MARKET DRIVER: Alphabet; BofA vede solido 2* trim, conferma buy
16/07/2026 18:04
MARKET DRIVER: Alphabet; BofA vede solido 2* trim, conferma buy
(MT Newswires) MILANO (MF-NW)--BofA stima solidi risultati del secondo trimestre per Alphabet, con una crescita sostenuta della pubblicità e un potenziale slancio del cloud, trainato dalla crescente diffusione di Gemini. BofA ha alzato la sua stima di crescita del cloud al 70%, citando indicatori di domanda solidi e un portafoglio ordini che suggerisce almeno 230 miliardi di dollari di fatturato nei prossimi otto trimestri. Gli analisti stimano un utile per azione di 8,38 dollari su un fatturato di 102,1 miliardi di dollari per il secondo trimestre e un Eps di 3,03 dollari su un fatturato di 108,8 miliardi di dollari per il terzo. BofA ha rivisto al rialzo le stime per il 2026, prevedendo un Eps di 19,70 dollari e un fatturato di 427 miliardi di dollari.
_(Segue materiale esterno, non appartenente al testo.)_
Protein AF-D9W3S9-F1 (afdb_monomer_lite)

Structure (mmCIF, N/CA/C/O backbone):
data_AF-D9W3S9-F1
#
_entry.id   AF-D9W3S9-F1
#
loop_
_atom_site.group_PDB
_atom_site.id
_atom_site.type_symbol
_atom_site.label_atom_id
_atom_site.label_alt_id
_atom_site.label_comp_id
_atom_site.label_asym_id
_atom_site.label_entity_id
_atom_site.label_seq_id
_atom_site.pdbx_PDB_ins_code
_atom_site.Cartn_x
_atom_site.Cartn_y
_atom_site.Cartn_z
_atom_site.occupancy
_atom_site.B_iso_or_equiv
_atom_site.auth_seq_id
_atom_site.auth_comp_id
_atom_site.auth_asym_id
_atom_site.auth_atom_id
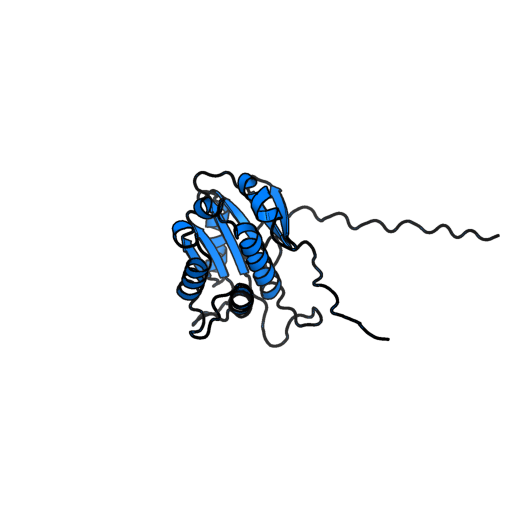_atom_site.pdbx_PDB_model_num
ATOM 1 N N . MET A 1 1 ? 26.648 53.668 14.618 1.00 45.03 1 MET A N 1
ATOM 2 C CA . MET A 1 1 ? 25.369 53.082 15.060 1.00 45.03 1 MET A CA 1
ATOM 3 C C . MET A 1 1 ? 24.603 52.780 13.792 1.00 45.03 1 MET A C 1
ATOM 5 O O . MET A 1 1 ? 24.016 53.698 13.250 1.00 45.03 1 MET A O 1
ATOM 9 N N . ASP A 1 2 ? 24.681 51.547 13.305 1.00 38.44 2 ASP A N 1
ATOM 10 C CA . ASP A 1 2 ? 23.847 51.073 12.200 1.00 38.44 2 ASP A CA 1
ATOM 11 C C . ASP A 1 2 ? 23.277 49.723 12.616 1.00 38.44 2 ASP A C 1
ATOM 13 O O . ASP A 1 2 ? 23.968 48.705 12.642 1.00 38.44 2 ASP A O 1
ATOM 17 N N . THR A 1 3 ? 22.023 49.746 13.049 1.00 44.16 3 THR A N 1
ATOM 18 C CA . THR A 1 3 ? 21.252 48.560 13.405 1.00 44.16 3 THR A CA 1
ATOM 19 C C . THR A 1 3 ? 20.532 48.112 12.136 1.00 44.16 3 THR A C 1
ATOM 21 O O . THR A 1 3 ? 19.510 48.681 11.764 1.00 44.16 3 THR A O 1
ATOM 24 N N . THR A 1 4 ? 21.087 47.126 11.429 1.00 52.75 4 THR A N 1
ATOM 25 C CA . THR A 1 4 ? 20.377 46.447 10.336 1.00 52.75 4 THR A CA 1
ATOM 26 C C . THR A 1 4 ? 19.385 45.460 10.944 1.00 52.75 4 THR A C 1
ATOM 28 O O . THR A 1 4 ? 19.770 44.463 11.552 1.00 52.75 4 THR A O 1
ATOM 31 N N . THR A 1 5 ? 18.100 45.769 10.804 1.00 44.38 5 THR A N 1
ATOM 32 C CA . THR A 1 5 ? 16.976 44.894 11.148 1.00 44.38 5 THR A CA 1
ATOM 33 C C . THR A 1 5 ? 16.916 43.736 10.153 1.00 44.38 5 THR A C 1
ATOM 35 O O . THR A 1 5 ? 16.595 43.943 8.985 1.00 44.38 5 THR A O 1
ATOM 38 N N . ALA A 1 6 ? 17.212 42.518 10.607 1.00 43.81 6 ALA A N 1
ATOM 39 C CA . ALA A 1 6 ? 16.956 41.303 9.841 1.00 43.81 6 ALA A CA 1
ATOM 40 C C . ALA A 1 6 ? 15.453 40.979 9.869 1.00 43.81 6 ALA A C 1
ATOM 42 O O . ALA A 1 6 ? 14.848 40.852 10.934 1.00 43.81 6 ALA A O 1
ATOM 43 N N . THR A 1 7 ? 14.846 40.870 8.689 1.00 42.03 7 THR A N 1
ATOM 44 C CA . THR A 1 7 ? 13.481 40.372 8.492 1.00 42.03 7 THR A CA 1
ATOM 45 C C . THR A 1 7 ? 13.443 38.873 8.814 1.00 42.03 7 THR A C 1
ATOM 47 O O . THR A 1 7 ? 14.287 38.145 8.293 1.00 42.03 7 THR A O 1
ATOM 50 N N . PRO A 1 8 ? 12.510 38.369 9.643 1.00 41.88 8 PRO A N 1
ATOM 51 C CA . PRO A 1 8 ? 12.377 36.932 9.840 1.00 41.88 8 PRO A CA 1
ATOM 52 C C . PRO A 1 8 ? 11.875 36.278 8.547 1.00 41.88 8 PRO A C 1
ATOM 54 O O . PRO A 1 8 ? 10.808 36.622 8.035 1.00 41.88 8 PRO A O 1
ATOM 57 N N . THR A 1 9 ? 12.669 35.345 8.024 1.00 41.03 9 THR A N 1
ATOM 58 C CA . THR A 1 9 ? 12.312 34.428 6.940 1.00 41.03 9 THR A CA 1
ATOM 59 C C . THR A 1 9 ? 11.015 33.712 7.302 1.00 41.03 9 THR A C 1
ATOM 61 O O . THR A 1 9 ? 10.952 33.001 8.303 1.00 41.03 9 THR A O 1
ATOM 64 N N . ALA A 1 10 ? 9.968 33.931 6.507 1.00 38.44 10 ALA A N 1
ATOM 65 C CA . ALA A 1 10 ? 8.713 33.213 6.640 1.00 38.44 10 ALA A CA 1
ATOM 66 C C . ALA A 1 10 ? 8.963 31.719 6.392 1.00 38.44 10 ALA A C 1
ATOM 68 O O . ALA A 1 10 ? 9.447 31.336 5.328 1.00 38.44 10 ALA A O 1
ATOM 69 N N . THR A 1 11 ? 8.636 30.888 7.378 1.00 38.41 11 THR A N 1
ATOM 70 C CA . THR A 1 11 ? 8.537 29.437 7.218 1.00 38.41 11 THR A CA 1
ATOM 71 C C . THR A 1 11 ? 7.600 29.138 6.043 1.00 38.41 11 THR A C 1
ATOM 73 O O . THR A 1 11 ? 6.501 29.707 6.013 1.00 38.41 11 THR A O 1
ATOM 76 N N . PRO A 1 12 ? 7.978 28.283 5.073 1.00 41.28 12 PRO A N 1
ATOM 77 C CA . PRO A 1 12 ? 7.044 27.864 4.042 1.00 41.28 12 PRO A CA 1
ATOM 78 C C . PRO A 1 12 ? 5.828 27.224 4.719 1.00 41.28 12 PRO A C 1
ATOM 80 O O . PRO A 1 12 ? 5.940 26.304 5.527 1.00 41.28 12 PRO A O 1
ATOM 83 N N . THR A 1 13 ? 4.657 27.789 4.440 1.00 36.12 13 THR A N 1
ATOM 84 C CA . THR A 1 13 ? 3.361 27.232 4.835 1.00 36.12 13 THR A CA 1
ATOM 85 C C . THR A 1 13 ? 3.238 25.844 4.197 1.00 36.12 13 THR A C 1
ATOM 87 O O . THR A 1 13 ? 3.496 25.752 2.995 1.00 36.12 13 THR A O 1
ATOM 90 N N . PRO A 1 14 ? 2.875 24.772 4.931 1.00 44.00 14 PRO A N 1
ATOM 91 C CA . PRO A 1 14 ? 2.628 23.483 4.295 1.00 44.00 14 PRO A CA 1
ATOM 92 C C . PRO A 1 14 ? 1.532 23.669 3.239 1.00 44.00 14 PRO A C 1
ATOM 94 O O . PRO A 1 14 ? 0.487 24.262 3.519 1.00 44.00 14 PRO A O 1
ATOM 97 N N . ALA A 1 15 ? 1.817 23.248 2.006 1.00 40.62 15 ALA A N 1
ATOM 98 C CA . ALA A 1 15 ? 0.890 23.339 0.884 1.00 40.62 15 ALA A CA 1
ATOM 99 C C . ALA A 1 15 ? -0.461 22.689 1.247 1.00 40.62 15 ALA A C 1
ATOM 101 O O . ALA A 1 15 ? -0.472 21.723 2.012 1.00 40.62 15 ALA A O 1
ATOM 102 N N . PRO A 1 16 ? -1.597 23.185 0.714 1.00 42.72 16 PRO A N 1
ATOM 103 C CA . PRO A 1 16 ? -2.885 22.546 0.937 1.00 42.72 16 PRO A CA 1
ATOM 104 C C . PRO A 1 16 ? -2.806 21.099 0.448 1.00 42.72 16 PRO A C 1
ATOM 106 O O . PRO A 1 16 ? -2.440 20.829 -0.701 1.00 42.72 16 PRO A O 1
ATOM 109 N N . THR A 1 17 ? -3.110 20.185 1.358 1.00 54.72 17 THR A N 1
ATOM 110 C CA . THR A 1 17 ? -3.144 18.742 1.172 1.00 54.72 17 THR A CA 1
ATOM 111 C C . THR A 1 17 ? -4.011 18.415 -0.041 1.00 54.72 17 THR A C 1
ATOM 113 O O . THR A 1 17 ? -5.228 18.588 -0.062 1.00 54.72 17 THR A O 1
ATOM 116 N N . SER A 1 18 ? -3.341 18.052 -1.134 1.00 62.50 18 SER A N 1
ATOM 117 C CA . SER A 1 18 ? -4.008 17.678 -2.375 1.00 62.50 18 SER A CA 1
ATOM 118 C C . SER A 1 18 ? -4.664 16.315 -2.189 1.00 62.50 18 SER A C 1
ATOM 120 O O . SER A 1 18 ? -4.084 15.430 -1.562 1.00 62.50 18 SER A O 1
ATOM 122 N N . THR A 1 19 ? -5.856 16.132 -2.759 1.00 73.31 19 THR A N 1
ATOM 123 C CA . THR A 1 19 ? -6.519 14.826 -2.789 1.00 73.31 19 THR A CA 1
ATOM 124 C C . THR A 1 19 ? -5.550 13.774 -3.344 1.00 73.31 19 THR A C 1
ATOM 126 O O . THR A 1 19 ? -4.966 14.008 -4.407 1.00 73.31 19 THR A O 1
ATOM 129 N N . PRO A 1 20 ? -5.364 12.629 -2.661 1.00 79.88 20 PRO A N 1
ATOM 130 C CA . PRO A 1 20 ? -4.465 11.585 -3.134 1.00 79.88 20 PRO A CA 1
ATOM 131 C C . PRO A 1 20 ? -4.908 11.063 -4.501 1.00 79.88 20 PRO A C 1
ATOM 133 O O . PRO A 1 20 ? -6.079 11.144 -4.874 1.00 79.88 20 PRO A O 1
ATOM 136 N N . THR A 1 21 ? -3.985 10.483 -5.254 1.00 86.38 21 THR A N 1
ATOM 137 C CA . THR A 1 21 ? -4.266 9.847 -6.546 1.00 86.38 21 THR A CA 1
ATOM 138 C C . THR A 1 21 ? -3.345 8.654 -6.740 1.00 86.38 21 THR A C 1
ATOM 140 O O . THR A 1 21 ? -2.267 8.608 -6.163 1.00 86.38 21 THR A O 1
ATOM 143 N N . LEU A 1 22 ? -3.778 7.687 -7.549 1.00 89.62 22 LEU A N 1
ATOM 144 C CA . LEU A 1 22 ? -3.004 6.485 -7.864 1.00 89.62 22 LEU A CA 1
ATOM 145 C C . LEU A 1 22 ? -2.214 6.598 -9.174 1.00 89.62 22 LEU A C 1
ATOM 147 O O . LEU A 1 22 ? -1.573 5.630 -9.565 1.00 89.62 22 LEU A O 1
ATOM 151 N N . THR A 1 23 ? -2.279 7.744 -9.859 1.00 89.00 23 THR A N 1
ATOM 152 C CA . THR A 1 23 ? -1.674 7.948 -11.190 1.00 89.00 23 THR A CA 1
ATOM 153 C C . THR A 1 23 ? -0.583 9.012 -11.220 1.00 89.00 23 THR A C 1
ATOM 155 O O . THR A 1 23 ? 0.093 9.169 -12.229 1.00 89.00 23 THR A O 1
ATOM 158 N N . GLU A 1 24 ? -0.429 9.805 -10.160 1.00 86.69 24 GLU A N 1
ATOM 159 C CA . GLU A 1 24 ? 0.582 10.865 -10.125 1.00 86.69 24 GLU A CA 1
ATOM 160 C C . GLU A 1 24 ? 1.790 10.441 -9.301 1.00 86.69 24 GLU A C 1
ATOM 162 O O . GLU A 1 24 ? 1.689 9.627 -8.391 1.00 86.69 24 GLU A O 1
ATOM 167 N N . ARG A 1 25 ? 2.941 11.039 -9.602 1.00 87.06 25 ARG A N 1
ATOM 168 C CA . ARG A 1 25 ? 4.211 10.802 -8.907 1.00 87.06 25 ARG A CA 1
ATOM 169 C C . ARG A 1 25 ? 4.435 11.815 -7.784 1.00 87.06 25 ARG A C 1
ATOM 171 O O . ARG A 1 25 ? 5.490 12.435 -7.707 1.00 87.06 25 ARG A O 1
ATOM 178 N N . ARG A 1 26 ? 3.414 12.044 -6.955 1.00 82.81 26 ARG A N 1
ATOM 179 C CA . ARG A 1 26 ? 3.488 12.938 -5.787 1.00 82.81 26 ARG A CA 1
ATOM 180 C C . ARG A 1 26 ? 2.813 12.337 -4.559 1.00 82.81 26 ARG A C 1
ATOM 182 O O . ARG A 1 26 ? 1.928 11.491 -4.686 1.00 82.81 26 ARG A O 1
ATOM 189 N N . SER A 1 27 ? 3.235 12.815 -3.394 1.00 80.12 27 SER A N 1
ATOM 190 C CA . SER A 1 27 ? 2.676 12.423 -2.109 1.00 80.12 27 SER A CA 1
ATOM 191 C C . SER A 1 27 ? 1.184 12.794 -2.014 1.00 80.12 27 SER A C 1
ATOM 193 O O . SER A 1 27 ? 0.727 13.728 -2.686 1.00 80.12 27 SER A O 1
ATOM 195 N N . PRO A 1 28 ? 0.410 12.079 -1.176 1.00 82.00 28 PRO A N 1
ATOM 196 C CA . PRO A 1 28 ? 0.835 10.994 -0.286 1.00 82.00 28 PRO A CA 1
ATOM 197 C C . PRO A 1 28 ? 0.930 9.627 -0.978 1.00 82.00 28 PRO A C 1
ATOM 199 O O . PRO A 1 28 ? 0.121 9.290 -1.836 1.00 82.00 28 PRO A O 1
ATOM 202 N N . TRP A 1 29 ? 1.909 8.830 -0.546 1.00 85.12 29 TRP A N 1
ATOM 203 C CA . TRP A 1 29 ? 2.274 7.550 -1.164 1.00 85.12 29 TRP A CA 1
ATOM 204 C C . TRP A 1 29 ? 1.525 6.342 -0.606 1.00 85.12 29 TRP A C 1
ATOM 206 O O . TRP A 1 29 ? 1.327 5.335 -1.290 1.00 85.12 29 TRP A O 1
ATOM 216 N N . VAL A 1 30 ? 1.152 6.430 0.672 1.00 96.25 30 VAL A N 1
ATOM 217 C CA . VAL A 1 30 ? 0.438 5.382 1.393 1.00 96.25 30 VAL A CA 1
ATOM 218 C C . VAL A 1 30 ? -0.869 5.963 1.907 1.00 96.25 30 VAL A C 1
ATOM 220 O O . VAL A 1 30 ? -0.882 6.985 2.593 1.00 96.25 30 VAL A O 1
ATOM 223 N N . VAL A 1 31 ? -1.980 5.305 1.590 1.00 97.44 31 VAL A N 1
ATOM 224 C CA . VAL A 1 31 ? -3.320 5.737 1.998 1.00 97.44 31 VAL A CA 1
ATOM 225 C C . VAL A 1 31 ? -4.064 4.584 2.658 1.00 97.44 31 VAL A C 1
ATOM 227 O O . VAL A 1 31 ? -4.123 3.479 2.137 1.00 97.44 31 VAL A O 1
ATOM 230 N N . PHE A 1 32 ? -4.687 4.848 3.795 1.00 98.31 32 PHE A N 1
ATOM 231 C CA . PHE A 1 32 ? -5.656 3.983 4.448 1.00 98.31 32 PHE A CA 1
ATOM 232 C C . PHE A 1 32 ? -7.043 4.544 4.171 1.00 98.31 32 PHE A C 1
ATOM 234 O O . PHE A 1 32 ? -7.322 5.716 4.444 1.00 98.31 32 PHE A O 1
ATOM 241 N N . THR A 1 33 ? -7.927 3.710 3.641 1.00 97.94 33 THR A N 1
ATOM 242 C CA . THR A 1 33 ? -9.318 4.086 3.394 1.00 97.94 33 THR A CA 1
ATOM 243 C C . THR A 1 33 ? -10.239 2.881 3.536 1.00 97.94 33 THR A C 1
ATOM 245 O O . THR A 1 33 ? -9.789 1.743 3.683 1.00 97.94 33 THR A O 1
ATOM 248 N N . ARG A 1 34 ? -11.550 3.119 3.514 1.00 97.62 34 ARG A N 1
ATOM 249 C CA . ARG A 1 34 ? -12.530 2.040 3.490 1.00 97.62 34 ARG A CA 1
ATOM 250 C C . ARG A 1 34 ? -12.452 1.265 2.175 1.00 97.62 34 ARG A C 1
ATOM 252 O O . ARG A 1 34 ? -12.243 1.840 1.110 1.00 97.62 34 ARG A O 1
ATOM 259 N N . ARG A 1 35 ? -12.701 -0.043 2.238 1.00 96.44 35 ARG A N 1
ATOM 260 C CA . ARG A 1 35 ? -12.735 -0.937 1.070 1.00 96.44 35 ARG A CA 1
ATOM 261 C C . ARG A 1 35 ? -13.716 -0.480 -0.018 1.00 96.44 35 ARG A C 1
ATOM 263 O O . ARG A 1 35 ? -13.481 -0.745 -1.193 1.00 96.44 35 ARG A O 1
ATOM 270 N N . ASP A 1 36 ? -14.799 0.183 0.375 1.00 94.88 36 ASP A N 1
ATOM 271 C CA . ASP A 1 36 ? -15.866 0.676 -0.497 1.00 94.88 36 ASP A CA 1
ATOM 272 C C . ASP A 1 36 ? -15.671 2.126 -0.974 1.00 94.88 36 ASP A C 1
ATOM 274 O O . ASP A 1 36 ? -16.547 2.659 -1.654 1.00 94.88 36 ASP A O 1
ATOM 278 N N . ASP A 1 37 ? -14.534 2.761 -0.671 1.00 95.94 37 ASP A N 1
ATOM 279 C CA . ASP A 1 37 ? -14.245 4.125 -1.112 1.00 95.94 37 ASP A CA 1
ATOM 280 C C . ASP A 1 37 ? -14.163 4.206 -2.655 1.00 95.94 37 ASP A C 1
ATOM 282 O O . ASP A 1 37 ? -13.265 3.605 -3.267 1.00 95.94 37 ASP A O 1
ATOM 286 N N . PRO A 1 38 ? -15.058 4.971 -3.319 1.00 94.88 38 PRO A N 1
ATOM 287 C CA . PRO A 1 38 ? -15.085 5.089 -4.776 1.00 94.88 38 PRO A CA 1
ATOM 288 C C . PRO A 1 38 ? -13.772 5.591 -5.380 1.00 94.88 38 PRO A C 1
ATOM 290 O O . PRO A 1 38 ? -13.456 5.248 -6.521 1.00 94.88 38 PRO A O 1
ATOM 293 N N . TRP A 1 39 ? -12.990 6.365 -4.619 1.00 94.38 39 TRP A N 1
ATOM 294 C CA . TRP A 1 39 ? -11.686 6.865 -5.049 1.00 94.38 39 TRP A CA 1
ATOM 295 C C . TRP A 1 39 ? -10.725 5.737 -5.430 1.00 94.38 39 TRP A C 1
ATOM 297 O O . TRP A 1 39 ? -10.029 5.849 -6.438 1.00 94.38 39 TRP A O 1
ATOM 307 N N . VAL A 1 40 ? -10.737 4.620 -4.695 1.00 95.31 40 VAL A N 1
ATOM 308 C CA . VAL A 1 40 ? -9.866 3.470 -4.978 1.00 95.31 40 VAL A CA 1
ATOM 309 C C . VAL A 1 40 ? -10.224 2.859 -6.324 1.00 95.31 40 VAL A C 1
ATOM 311 O O . VAL A 1 40 ? -9.349 2.589 -7.145 1.00 95.31 40 VAL A O 1
ATOM 314 N N . THR A 1 41 ? -11.519 2.653 -6.573 1.00 94.81 41 THR A N 1
ATOM 315 C CA . THR A 1 41 ? -11.994 2.041 -7.823 1.00 94.81 41 THR A CA 1
ATOM 316 C C . THR A 1 41 ? -11.710 2.949 -9.017 1.00 94.81 41 THR A C 1
ATOM 318 O O . THR A 1 41 ? -11.203 2.471 -10.0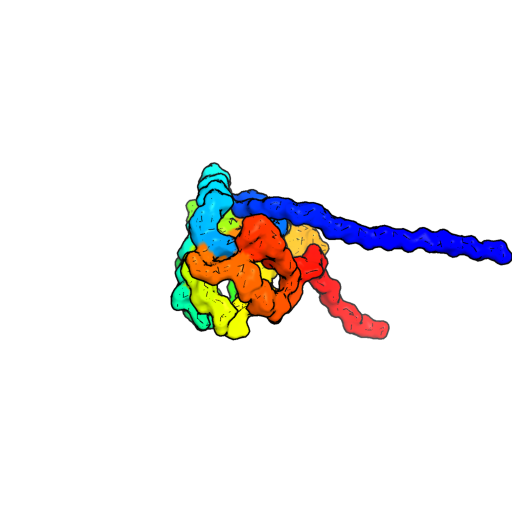32 1.00 94.81 41 THR A O 1
ATOM 321 N N . ALA A 1 42 ? -11.965 4.255 -8.881 1.00 95.00 42 ALA A N 1
ATOM 322 C CA . ALA A 1 42 ? -11.696 5.239 -9.924 1.00 95.00 42 ALA A CA 1
ATOM 323 C C . ALA A 1 42 ? -10.192 5.371 -10.223 1.00 95.00 42 ALA A C 1
ATOM 325 O O . ALA A 1 42 ? -9.788 5.274 -11.380 1.00 95.00 42 ALA A O 1
ATOM 326 N N . GLY A 1 43 ? -9.351 5.515 -9.194 1.00 94.88 43 GLY A N 1
ATOM 327 C CA . GLY A 1 43 ? -7.899 5.622 -9.354 1.00 94.88 43 GLY A CA 1
ATOM 328 C C . GLY A 1 43 ? -7.278 4.354 -9.942 1.00 94.88 43 GLY A C 1
ATOM 329 O O . GLY A 1 43 ? -6.440 4.427 -10.837 1.00 94.88 43 GLY A O 1
ATOM 330 N N . ALA A 1 44 ? -7.733 3.177 -9.505 1.00 95.44 44 ALA A N 1
ATOM 331 C CA . ALA A 1 44 ? -7.258 1.900 -10.029 1.00 95.44 44 ALA A CA 1
ATOM 332 C C . ALA A 1 44 ? -7.707 1.652 -11.481 1.00 95.44 44 ALA A C 1
ATOM 334 O O . ALA A 1 44 ? -7.032 0.919 -12.207 1.00 95.44 44 ALA A O 1
ATOM 335 N N . ALA A 1 45 ? -8.851 2.197 -11.905 1.00 95.50 45 ALA A N 1
ATOM 336 C CA . ALA A 1 45 ? -9.274 2.167 -13.304 1.00 95.50 45 ALA A CA 1
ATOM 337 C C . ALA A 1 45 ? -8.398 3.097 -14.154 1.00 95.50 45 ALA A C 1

Secondo la casa d'affari, Alphabet rimane ben posizionata per guidare la crescita e l'aumento dei margini nel cloud, in parte grazie al posizionamento favorevole dell'intelligenza artificiale in tutti i modelli di business e all'ampia distribuzione tra consumatori e aziende. BofA ha confermato il rating buy sul titolo con un target price di 430 dollari. Alphabet pubblicherà i conti il 22 luglio. zag A3667074 MF NEWSWIRES (redazione@mfnewswires.it)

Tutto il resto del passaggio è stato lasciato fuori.